Task details.
Starting with the line that contains "ATOM 48 C CA" and stopping after the line that contains "ATOM 53 N N", return each line below exactly as written, with no others.

****************

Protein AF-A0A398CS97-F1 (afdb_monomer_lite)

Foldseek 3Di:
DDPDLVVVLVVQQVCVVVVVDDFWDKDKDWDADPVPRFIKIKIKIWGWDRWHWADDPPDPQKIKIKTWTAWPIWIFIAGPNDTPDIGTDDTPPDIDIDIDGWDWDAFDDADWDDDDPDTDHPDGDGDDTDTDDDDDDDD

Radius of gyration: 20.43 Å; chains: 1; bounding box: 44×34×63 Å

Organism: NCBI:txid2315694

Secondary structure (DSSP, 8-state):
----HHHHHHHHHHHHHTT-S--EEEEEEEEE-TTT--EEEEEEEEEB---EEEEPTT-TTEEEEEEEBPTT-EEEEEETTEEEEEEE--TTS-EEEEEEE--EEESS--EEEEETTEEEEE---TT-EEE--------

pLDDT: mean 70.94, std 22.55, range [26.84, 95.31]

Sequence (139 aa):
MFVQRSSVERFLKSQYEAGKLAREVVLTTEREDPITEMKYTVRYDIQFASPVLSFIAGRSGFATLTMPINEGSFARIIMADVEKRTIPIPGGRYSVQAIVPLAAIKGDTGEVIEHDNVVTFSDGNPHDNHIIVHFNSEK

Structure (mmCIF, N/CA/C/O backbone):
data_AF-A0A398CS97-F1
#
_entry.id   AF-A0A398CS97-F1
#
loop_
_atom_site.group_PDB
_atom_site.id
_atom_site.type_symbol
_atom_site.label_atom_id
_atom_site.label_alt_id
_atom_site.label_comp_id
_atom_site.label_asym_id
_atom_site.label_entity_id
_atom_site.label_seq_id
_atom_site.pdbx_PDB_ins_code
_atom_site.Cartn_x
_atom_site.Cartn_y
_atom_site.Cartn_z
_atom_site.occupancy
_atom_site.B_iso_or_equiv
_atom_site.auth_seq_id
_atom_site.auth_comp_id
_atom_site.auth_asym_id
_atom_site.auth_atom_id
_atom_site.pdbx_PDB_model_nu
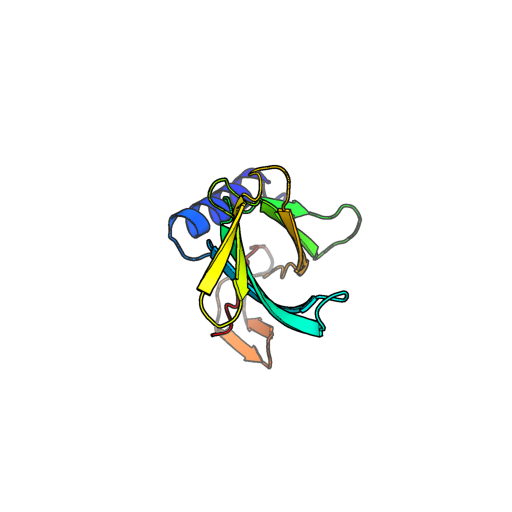m
ATOM 1 N N . MET A 1 1 ? -21.505 2.358 23.986 1.00 35.56 1 MET A N 1
ATOM 2 C CA . MET A 1 1 ? -20.213 3.023 24.249 1.00 35.56 1 MET A CA 1
ATOM 3 C C . MET A 1 1 ? -19.652 3.462 22.906 1.00 35.56 1 MET A C 1
ATOM 5 O O . MET A 1 1 ? -19.321 2.610 22.093 1.00 35.56 1 MET A O 1
ATOM 9 N N . PHE A 1 2 ? -19.686 4.760 22.607 1.00 33.34 2 PHE A N 1
ATOM 10 C CA . PHE A 1 2 ? -19.155 5.289 21.351 1.00 33.34 2 PHE A CA 1
ATOM 11 C C . PHE A 1 2 ? -17.647 5.445 21.516 1.00 33.34 2 PHE A C 1
ATOM 13 O O . PHE A 1 2 ? -17.203 6.307 22.271 1.00 33.34 2 PHE A O 1
ATOM 20 N N . VAL A 1 3 ? -16.856 4.611 20.844 1.00 44.00 3 VAL A N 1
ATOM 21 C CA . VAL A 1 3 ? -15.424 4.884 20.724 1.00 44.00 3 VAL A CA 1
ATOM 22 C C . VAL A 1 3 ? -15.304 6.177 19.929 1.00 44.00 3 VAL A C 1
ATOM 24 O O . VAL A 1 3 ? -15.673 6.238 18.757 1.00 44.00 3 VAL A O 1
ATOM 27 N N . GLN A 1 4 ? -14.873 7.244 20.600 1.00 48.69 4 GLN A N 1
ATOM 28 C CA . GLN A 1 4 ? -14.645 8.535 19.967 1.00 48.69 4 GLN A CA 1
ATOM 29 C C . GLN A 1 4 ? -13.661 8.313 18.815 1.00 48.69 4 GLN A C 1
ATOM 31 O O . GLN A 1 4 ? -12.544 7.844 19.038 1.00 48.69 4 GLN A O 1
ATOM 36 N N . ARG A 1 5 ? -14.085 8.633 17.588 1.00 53.59 5 ARG A N 1
ATOM 37 C CA . ARG A 1 5 ? -13.302 8.511 16.342 1.00 53.59 5 ARG A CA 1
ATOM 38 C C . ARG A 1 5 ? -11.865 9.042 16.508 1.00 53.59 5 ARG A C 1
ATOM 40 O O . ARG A 1 5 ? -10.906 8.419 16.066 1.00 53.59 5 ARG A O 1
ATOM 47 N N . SER A 1 6 ? -11.726 10.104 17.302 1.00 59.69 6 SER A N 1
ATOM 48 C CA . SER A 1 6 ? -10.467 10.755 17.671 1.00 59.69 6 SER A CA 1
ATOM 49 C C . SER A 1 6 ? -9.505 9.920 18.530 1.00 59.69 6 SER A C 1
ATOM 51 O O . SER A 1 6 ? -8.316 10.224 18.566 1.00 59.69 6 SER A O 1
ATOM 53 N N . SER A 1 7 ? -9.957 8.901 19.266 1.00 64.19 7 SER A N 1
ATOM 54 C CA . SER A 1 7 ? -9.073 8.045 20.076 1.00 64.19 7 SER A CA 1
ATOM 55 C C . SER A 1 7 ? -8.352 7.006 19.213 1.00 64.19 7 SER A C 1
ATOM 57 O O . SER A 1 7 ? -7.135 6.860 19.303 1.00 64.19 7 SER A O 1
ATOM 59 N N . VAL A 1 8 ? -9.085 6.356 18.304 1.00 69.38 8 VAL A N 1
ATOM 60 C CA . VAL A 1 8 ? -8.534 5.350 17.380 1.00 69.38 8 VAL A CA 1
ATOM 61 C C . VAL A 1 8 ? -7.596 5.997 16.367 1.00 69.38 8 VAL A C 1
ATOM 63 O O . VAL A 1 8 ? -6.506 5.489 16.132 1.00 69.38 8 VAL A O 1
AT
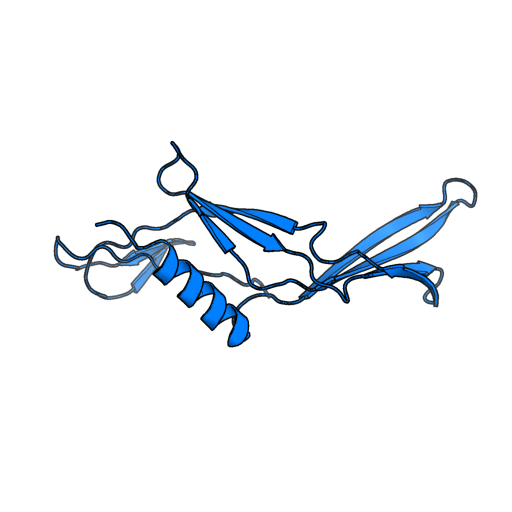OM 66 N N . GLU A 1 9 ? -7.971 7.153 15.817 1.00 71.81 9 GLU A N 1
ATOM 67 C CA . GLU A 1 9 ? -7.108 7.901 14.895 1.00 71.81 9 GLU A CA 1
ATOM 68 C C . GLU A 1 9 ? -5.802 8.346 15.573 1.00 71.81 9 GLU A C 1
ATOM 70 O O . GLU A 1 9 ? -4.727 8.208 14.990 1.00 71.81 9 GLU A O 1
ATOM 75 N N . ARG A 1 10 ? -5.863 8.805 16.833 1.00 71.56 10 ARG A N 1
ATOM 76 C CA . ARG A 1 10 ? -4.659 9.143 17.614 1.00 71.56 10 ARG A CA 1
ATOM 77 C C . ARG A 1 10 ? -3.786 7.925 17.895 1.00 71.56 10 ARG A C 1
ATOM 79 O O . ARG A 1 10 ? -2.567 8.040 17.809 1.00 71.56 10 ARG A O 1
ATOM 86 N N . PHE A 1 11 ? -4.385 6.779 18.208 1.00 76.19 11 PHE A N 1
ATOM 87 C CA . PHE A 1 11 ? -3.647 5.534 18.408 1.00 76.19 11 PHE A CA 1
ATOM 88 C C . PHE A 1 11 ? -2.953 5.071 17.121 1.00 76.19 11 PHE A C 1
ATOM 90 O O . PHE A 1 11 ? -1.757 4.804 17.129 1.00 76.19 11 PHE A O 1
ATOM 97 N N . LEU A 1 12 ? -3.665 5.034 15.994 1.00 78.00 12 LEU A N 1
ATOM 98 C CA . LEU A 1 12 ? -3.082 4.630 14.711 1.00 78.00 12 LEU A CA 1
ATOM 99 C C . LEU A 1 12 ? -1.944 5.553 14.290 1.00 78.00 12 LEU A C 1
ATOM 101 O O . LEU A 1 12 ? -0.890 5.080 13.869 1.00 78.00 12 LEU A O 1
ATOM 105 N N . LYS A 1 13 ? -2.129 6.863 14.471 1.00 81.62 13 LYS A N 1
ATOM 106 C CA . LYS A 1 13 ? -1.077 7.845 14.234 1.00 81.62 13 LYS A CA 1
ATOM 107 C C . LYS A 1 13 ? 0.131 7.616 15.146 1.00 81.62 13 LYS A C 1
ATOM 109 O O . LYS A 1 13 ? 1.252 7.613 14.650 1.00 81.62 13 LYS A O 1
ATOM 114 N N . SER A 1 14 ? -0.067 7.359 16.442 1.00 77.31 14 SER A N 1
ATOM 115 C CA . SER A 1 14 ? 1.054 7.125 17.363 1.00 77.31 14 SER A CA 1
ATOM 116 C C . SER A 1 14 ? 1.821 5.843 17.036 1.00 77.31 14 SER A C 1
ATOM 118 O O . SER A 1 14 ? 3.049 5.843 17.068 1.00 77.31 14 SER A O 1
ATOM 120 N N . GLN A 1 15 ? 1.131 4.766 16.647 1.00 79.25 15 GLN A N 1
ATOM 121 C CA . GLN A 1 15 ? 1.784 3.530 16.202 1.00 79.25 15 GLN A CA 1
ATOM 122 C C . GLN A 1 15 ? 2.523 3.724 14.874 1.00 79.25 15 GLN A C 1
ATOM 124 O O . GLN A 1 15 ? 3.636 3.217 14.700 1.00 79.25 15 GLN A O 1
ATOM 129 N N . TYR A 1 16 ? 1.942 4.500 13.955 1.00 84.25 16 TYR A N 1
ATOM 130 C CA . TYR A 1 16 ? 2.598 4.882 12.712 1.00 84.25 16 TYR A CA 1
ATOM 131 C C . TYR A 1 16 ? 3.886 5.658 12.985 1.00 84.25 16 TYR A C 1
ATOM 133 O O . TYR A 1 16 ? 4.936 5.291 12.463 1.00 84.25 16 TYR A O 1
ATOM 141 N N . GLU A 1 17 ? 3.838 6.681 13.841 1.00 84.44 17 GLU A N 1
ATOM 142 C CA . GLU A 1 17 ? 4.981 7.515 14.241 1.00 84.44 17 GLU A CA 1
ATOM 143 C C . GLU A 1 17 ? 6.045 6.727 15.022 1.00 84.44 17 GLU A C 1
ATOM 145 O O . GLU A 1 17 ? 7.239 6.959 14.832 1.00 84.44 17 GLU A O 1
ATOM 150 N N . ALA A 1 18 ? 5.637 5.716 15.792 1.00 79.50 18 ALA A N 1
ATOM 151 C CA . ALA A 1 18 ? 6.531 4.776 16.468 1.00 79.50 18 ALA A CA 1
ATOM 152 C C . ALA A 1 18 ? 7.183 3.738 15.529 1.00 79.50 18 ALA A C 1
ATOM 154 O O . ALA A 1 18 ? 7.961 2.901 15.986 1.00 79.50 18 ALA A O 1
ATOM 155 N N . GLY A 1 19 ? 6.860 3.756 14.229 1.00 76.44 19 GLY A N 1
ATOM 156 C CA . GLY A 1 19 ? 7.424 2.833 13.237 1.00 76.44 19 GLY A CA 1
ATOM 157 C C . GLY A 1 19 ? 6.904 1.403 13.375 1.00 76.44 19 GLY A C 1
ATOM 158 O O . GLY A 1 19 ? 7.545 0.468 12.907 1.00 76.44 19 GLY A O 1
ATOM 159 N N . LYS A 1 20 ? 5.758 1.223 14.041 1.00 73.12 20 LYS A N 1
ATOM 160 C CA . LYS A 1 20 ? 5.117 -0.084 14.241 1.00 73.12 20 LYS A CA 1
ATOM 161 C C . LYS A 1 20 ? 4.191 -0.478 13.092 1.00 73.12 20 LYS A C 1
ATOM 163 O O . LYS A 1 20 ? 3.730 -1.611 13.056 1.00 73.12 20 LYS A O 1
ATOM 168 N N . LEU A 1 21 ? 3.922 0.448 12.173 1.00 80.38 21 LEU A N 1
ATOM 169 C CA . LEU A 1 21 ? 3.101 0.235 10.983 1.00 80.38 21 LEU A CA 1
ATOM 170 C C . LEU A 1 21 ? 3.946 0.402 9.720 1.00 80.38 21 LEU A C 1
ATOM 172 O O . LEU A 1 21 ? 4.926 1.150 9.721 1.00 80.38 21 LEU A O 1
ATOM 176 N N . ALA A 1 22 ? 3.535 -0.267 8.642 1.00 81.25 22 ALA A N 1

****************

Task output.
ATOM 48 C CA . SER A 1 6 ? -10.467 10.755 17.671 1.00 59.69 6 SER A CA 1
ATOM 49 C C . SER A 1 6 ? -9.505 9.920 18.530 1.00 59.69 6 SER A C 1
ATOM 51 O O . SER A 1 6 ? -8.316 10.224 18.566 1.00 59.69 6 SER A O 1
ATOM 53 N N . SER A 1 7 ? -9.957 8.901 19.266 1.00 64.19 7 SER A N 1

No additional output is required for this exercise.